Monday, March 9, 2020

Gilbert and Hillson on Remedial Flexibility in the U.K.

Penny Gilbert and William Hillson have published an interesting paper titled Exceptions that prove the rule--flexibility of remedies for patent disputes in the UK courts, in the January 2020 issue of the German journal Mitteilungen der deutschen Patentanwälten (pages 1-5).  The article is in English.  Here is the abstract:
The UK courts have traditionally adopted a flexible, case-by-case approach to granting remedies for patent disputes, in which the specific circumstances of the patentee, infringer and (increasingly) third parties are taken into account.  UK judges have been willing to stay, vary  or grant exceptions from final injunctions or orders for product recall/destruction, or even grant wholly new remedies, where this is deemed necessary to properly balance the legitimate interests of all parties.  In some circumstances, this may mean that certain infringing acts are permitted to continue.
I don't know how widely this journal circulates outside of Germany, but if you're interested in gaining a better understanding of the topic, you should try to get a copy.  As the abstract states, the article discusses the U.K. practice regarding injunctions, which in recent years sometimes involves a consideration of proportionality.  This will occasionally lead to a stay or carve-out of an injunction, as in Edwards LifeSciences LLC v.
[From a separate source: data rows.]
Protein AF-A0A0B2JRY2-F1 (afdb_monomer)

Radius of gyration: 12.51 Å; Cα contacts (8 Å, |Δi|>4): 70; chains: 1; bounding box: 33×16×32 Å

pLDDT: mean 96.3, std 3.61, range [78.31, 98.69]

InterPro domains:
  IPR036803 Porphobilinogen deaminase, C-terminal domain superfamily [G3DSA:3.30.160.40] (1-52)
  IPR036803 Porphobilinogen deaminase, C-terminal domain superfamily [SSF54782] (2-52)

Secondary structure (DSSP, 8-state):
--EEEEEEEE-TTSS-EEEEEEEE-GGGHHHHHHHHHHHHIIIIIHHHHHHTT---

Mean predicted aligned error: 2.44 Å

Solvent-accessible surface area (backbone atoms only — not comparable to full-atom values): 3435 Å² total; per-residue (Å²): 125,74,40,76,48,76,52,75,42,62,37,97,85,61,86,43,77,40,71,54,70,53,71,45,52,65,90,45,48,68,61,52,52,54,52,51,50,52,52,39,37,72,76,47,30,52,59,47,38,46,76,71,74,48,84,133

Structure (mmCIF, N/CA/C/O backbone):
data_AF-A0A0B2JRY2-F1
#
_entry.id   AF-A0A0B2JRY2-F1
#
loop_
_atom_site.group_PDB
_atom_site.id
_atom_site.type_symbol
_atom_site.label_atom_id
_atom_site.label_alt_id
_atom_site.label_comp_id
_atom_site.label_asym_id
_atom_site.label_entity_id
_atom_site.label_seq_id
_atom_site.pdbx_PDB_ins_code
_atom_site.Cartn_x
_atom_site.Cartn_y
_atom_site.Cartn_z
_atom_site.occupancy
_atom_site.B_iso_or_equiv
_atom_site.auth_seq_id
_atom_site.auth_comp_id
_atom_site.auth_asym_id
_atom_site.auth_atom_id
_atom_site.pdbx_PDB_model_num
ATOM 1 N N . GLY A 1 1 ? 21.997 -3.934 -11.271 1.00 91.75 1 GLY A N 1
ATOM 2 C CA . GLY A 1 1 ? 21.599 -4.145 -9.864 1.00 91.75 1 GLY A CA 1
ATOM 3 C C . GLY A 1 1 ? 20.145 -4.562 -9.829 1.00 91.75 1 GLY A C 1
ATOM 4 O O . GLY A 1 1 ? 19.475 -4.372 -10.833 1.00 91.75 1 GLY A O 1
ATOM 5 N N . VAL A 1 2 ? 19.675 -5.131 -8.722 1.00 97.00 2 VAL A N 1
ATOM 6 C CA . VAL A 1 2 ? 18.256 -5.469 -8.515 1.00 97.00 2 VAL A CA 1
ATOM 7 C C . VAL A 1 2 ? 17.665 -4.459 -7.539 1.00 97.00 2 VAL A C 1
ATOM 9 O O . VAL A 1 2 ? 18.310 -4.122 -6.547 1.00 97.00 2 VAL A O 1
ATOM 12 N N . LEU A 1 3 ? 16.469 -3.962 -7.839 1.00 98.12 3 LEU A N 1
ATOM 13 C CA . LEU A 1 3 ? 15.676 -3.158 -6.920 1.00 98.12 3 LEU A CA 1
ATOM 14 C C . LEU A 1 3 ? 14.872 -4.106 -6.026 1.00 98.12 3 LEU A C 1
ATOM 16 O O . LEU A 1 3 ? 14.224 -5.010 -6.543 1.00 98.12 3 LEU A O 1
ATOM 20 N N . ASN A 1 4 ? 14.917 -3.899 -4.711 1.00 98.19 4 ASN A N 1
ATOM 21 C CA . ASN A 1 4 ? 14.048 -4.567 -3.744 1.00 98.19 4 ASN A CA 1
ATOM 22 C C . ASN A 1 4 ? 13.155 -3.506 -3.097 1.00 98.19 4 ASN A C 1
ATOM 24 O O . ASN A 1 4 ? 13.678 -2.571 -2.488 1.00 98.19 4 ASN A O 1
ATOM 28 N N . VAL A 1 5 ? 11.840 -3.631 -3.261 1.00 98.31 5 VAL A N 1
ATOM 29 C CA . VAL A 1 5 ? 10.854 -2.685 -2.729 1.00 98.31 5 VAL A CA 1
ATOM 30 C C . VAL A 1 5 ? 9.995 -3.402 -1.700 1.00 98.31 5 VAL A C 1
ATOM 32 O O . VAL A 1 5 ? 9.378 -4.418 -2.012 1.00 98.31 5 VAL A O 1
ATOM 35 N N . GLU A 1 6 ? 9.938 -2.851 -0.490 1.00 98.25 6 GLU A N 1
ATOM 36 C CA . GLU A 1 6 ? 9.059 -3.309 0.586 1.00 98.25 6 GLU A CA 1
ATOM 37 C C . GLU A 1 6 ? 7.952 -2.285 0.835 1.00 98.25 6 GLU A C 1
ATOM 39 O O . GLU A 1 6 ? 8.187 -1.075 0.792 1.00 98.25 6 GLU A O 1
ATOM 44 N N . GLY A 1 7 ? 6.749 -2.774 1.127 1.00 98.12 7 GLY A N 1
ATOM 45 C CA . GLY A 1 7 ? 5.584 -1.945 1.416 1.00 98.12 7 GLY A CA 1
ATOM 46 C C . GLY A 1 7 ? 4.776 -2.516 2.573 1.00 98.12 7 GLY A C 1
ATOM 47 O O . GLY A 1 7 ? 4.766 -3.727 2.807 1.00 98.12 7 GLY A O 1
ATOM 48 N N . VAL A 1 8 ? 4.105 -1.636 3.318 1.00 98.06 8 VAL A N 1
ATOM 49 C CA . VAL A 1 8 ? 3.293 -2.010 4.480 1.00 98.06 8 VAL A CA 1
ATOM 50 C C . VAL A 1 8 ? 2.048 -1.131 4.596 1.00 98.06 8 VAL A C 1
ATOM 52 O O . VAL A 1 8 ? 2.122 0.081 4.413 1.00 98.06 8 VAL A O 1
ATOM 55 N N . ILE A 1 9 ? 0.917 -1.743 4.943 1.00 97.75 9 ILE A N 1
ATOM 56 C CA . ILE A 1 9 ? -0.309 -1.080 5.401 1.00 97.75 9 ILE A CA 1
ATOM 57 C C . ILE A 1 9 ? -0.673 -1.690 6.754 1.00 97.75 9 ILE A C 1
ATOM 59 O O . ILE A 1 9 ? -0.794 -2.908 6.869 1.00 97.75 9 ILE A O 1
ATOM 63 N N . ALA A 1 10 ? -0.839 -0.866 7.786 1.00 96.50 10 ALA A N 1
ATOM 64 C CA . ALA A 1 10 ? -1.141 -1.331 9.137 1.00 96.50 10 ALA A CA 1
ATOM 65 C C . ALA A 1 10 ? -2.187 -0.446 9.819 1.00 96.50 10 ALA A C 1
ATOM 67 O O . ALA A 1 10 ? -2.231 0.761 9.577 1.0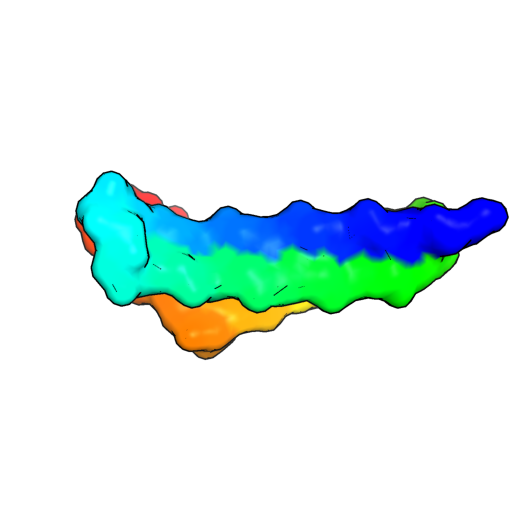0 96.50 10 ALA A O 1
ATOM 68 N N . SER A 1 11 ? -3.022 -1.046 10.668 1.00 95.81 11 SER A N 1
ATOM 69 C CA . SER A 1 11 ? -3.931 -0.302 11.543 1.00 95.81 11 SER A CA 1
ATOM 70 C C . SER A 1 11 ? -3.145 0.450 12.623 1.00 95.81 11 SER A C 1
ATOM 72 O O . SER A 1 11 ? -2.050 0.034 13.005 1.00 95.81 11 SER A O 1
ATOM 74 N N . LEU A 1 12 ? -3.703 1.548 13.154 1.00 92.62 12 LEU A N 1
ATOM 75 C CA . LEU A 1 12 ? -3.033 2.340 14.203 1.00 92.62 12 LEU A CA 1
ATOM 76 C C . LEU A 1 12 ? -2.752 1.535 15.474 1.00 92.62 12 LEU A C 1
ATOM 78 O O . LEU A 1 12 ? -1.759 1.779 16.153 1.00 92.62 12 LEU A O 1
ATOM 82 N N . ASP A 1 13 ? -3.641 0.601 15.802 1.00 93.75 13 ASP A N 1
ATOM 83 C CA . ASP A 1 13 ? -3.518 -0.276 16.965 1.00 93.75 13 ASP A CA 1
ATOM 84 C C . ASP A 1 13 ? -2.648 -1.519 16.696 1.00 93.75 13 ASP A C 1
ATOM 86 O O . ASP A 1 13 ? -2.425 -2.321 17.600 1.00 93.75 13 ASP A O 1
ATOM 90 N N . GLY A 1 14 ? -2.161 -1.694 15.462 1.00 94.50 14 GLY A N 1
ATOM 91 C CA . GLY A 1 14 ? -1.339 -2.830 15.048 1.00 94.50 14 GLY A CA 1
ATOM 92 C C . GLY A 1 14 ? -2.080 -4.167 14.943 1.00 94.50 14 GLY A C 1
ATOM 93 O O . GLY A 1 14 ? -1.439 -5.182 14.675 1.00 94.50 14 GLY A O 1
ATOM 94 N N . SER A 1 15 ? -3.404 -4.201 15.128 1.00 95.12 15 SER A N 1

Boston Scientific Scimed Inc. (see previous discussion here) and Regeneron v. Kymab and Novo Nordisk (discussed here), though in other cases not (as in TQ Delta v. ZyXel, discussed here).  One of the major issues in Germany right now is whether to amend the Patent Act to make it explicit that courts may grant these stays pending design around or sell-off (known as Aufbrauchfristen)--though as noted previously (see, e.g., here and here), German courts may remain unenthusiastic about doing so, and the commentary accompanying the draft legislation in Germany generally disavows consideration of third-party interests other than in connection with compulsory licensing.  The Gilbert & Hillson article also provides a good summary of Arrow declarations (see previous discussion on this blog here), which are a type of declaratory judgment available under circumstances in which the patentee is engaging in "obstructive or evasive behaviour," for example by prosecuting  multiple applications all covering largely the same subject matter, and the defendant seeks assurance that its products are identical to or obvious in view of the prior art.    

On a somewhat related note, I guess by now everyone's heard the news that the U.K. won't be part of the Unitary Patent and Unified Patent Court systems?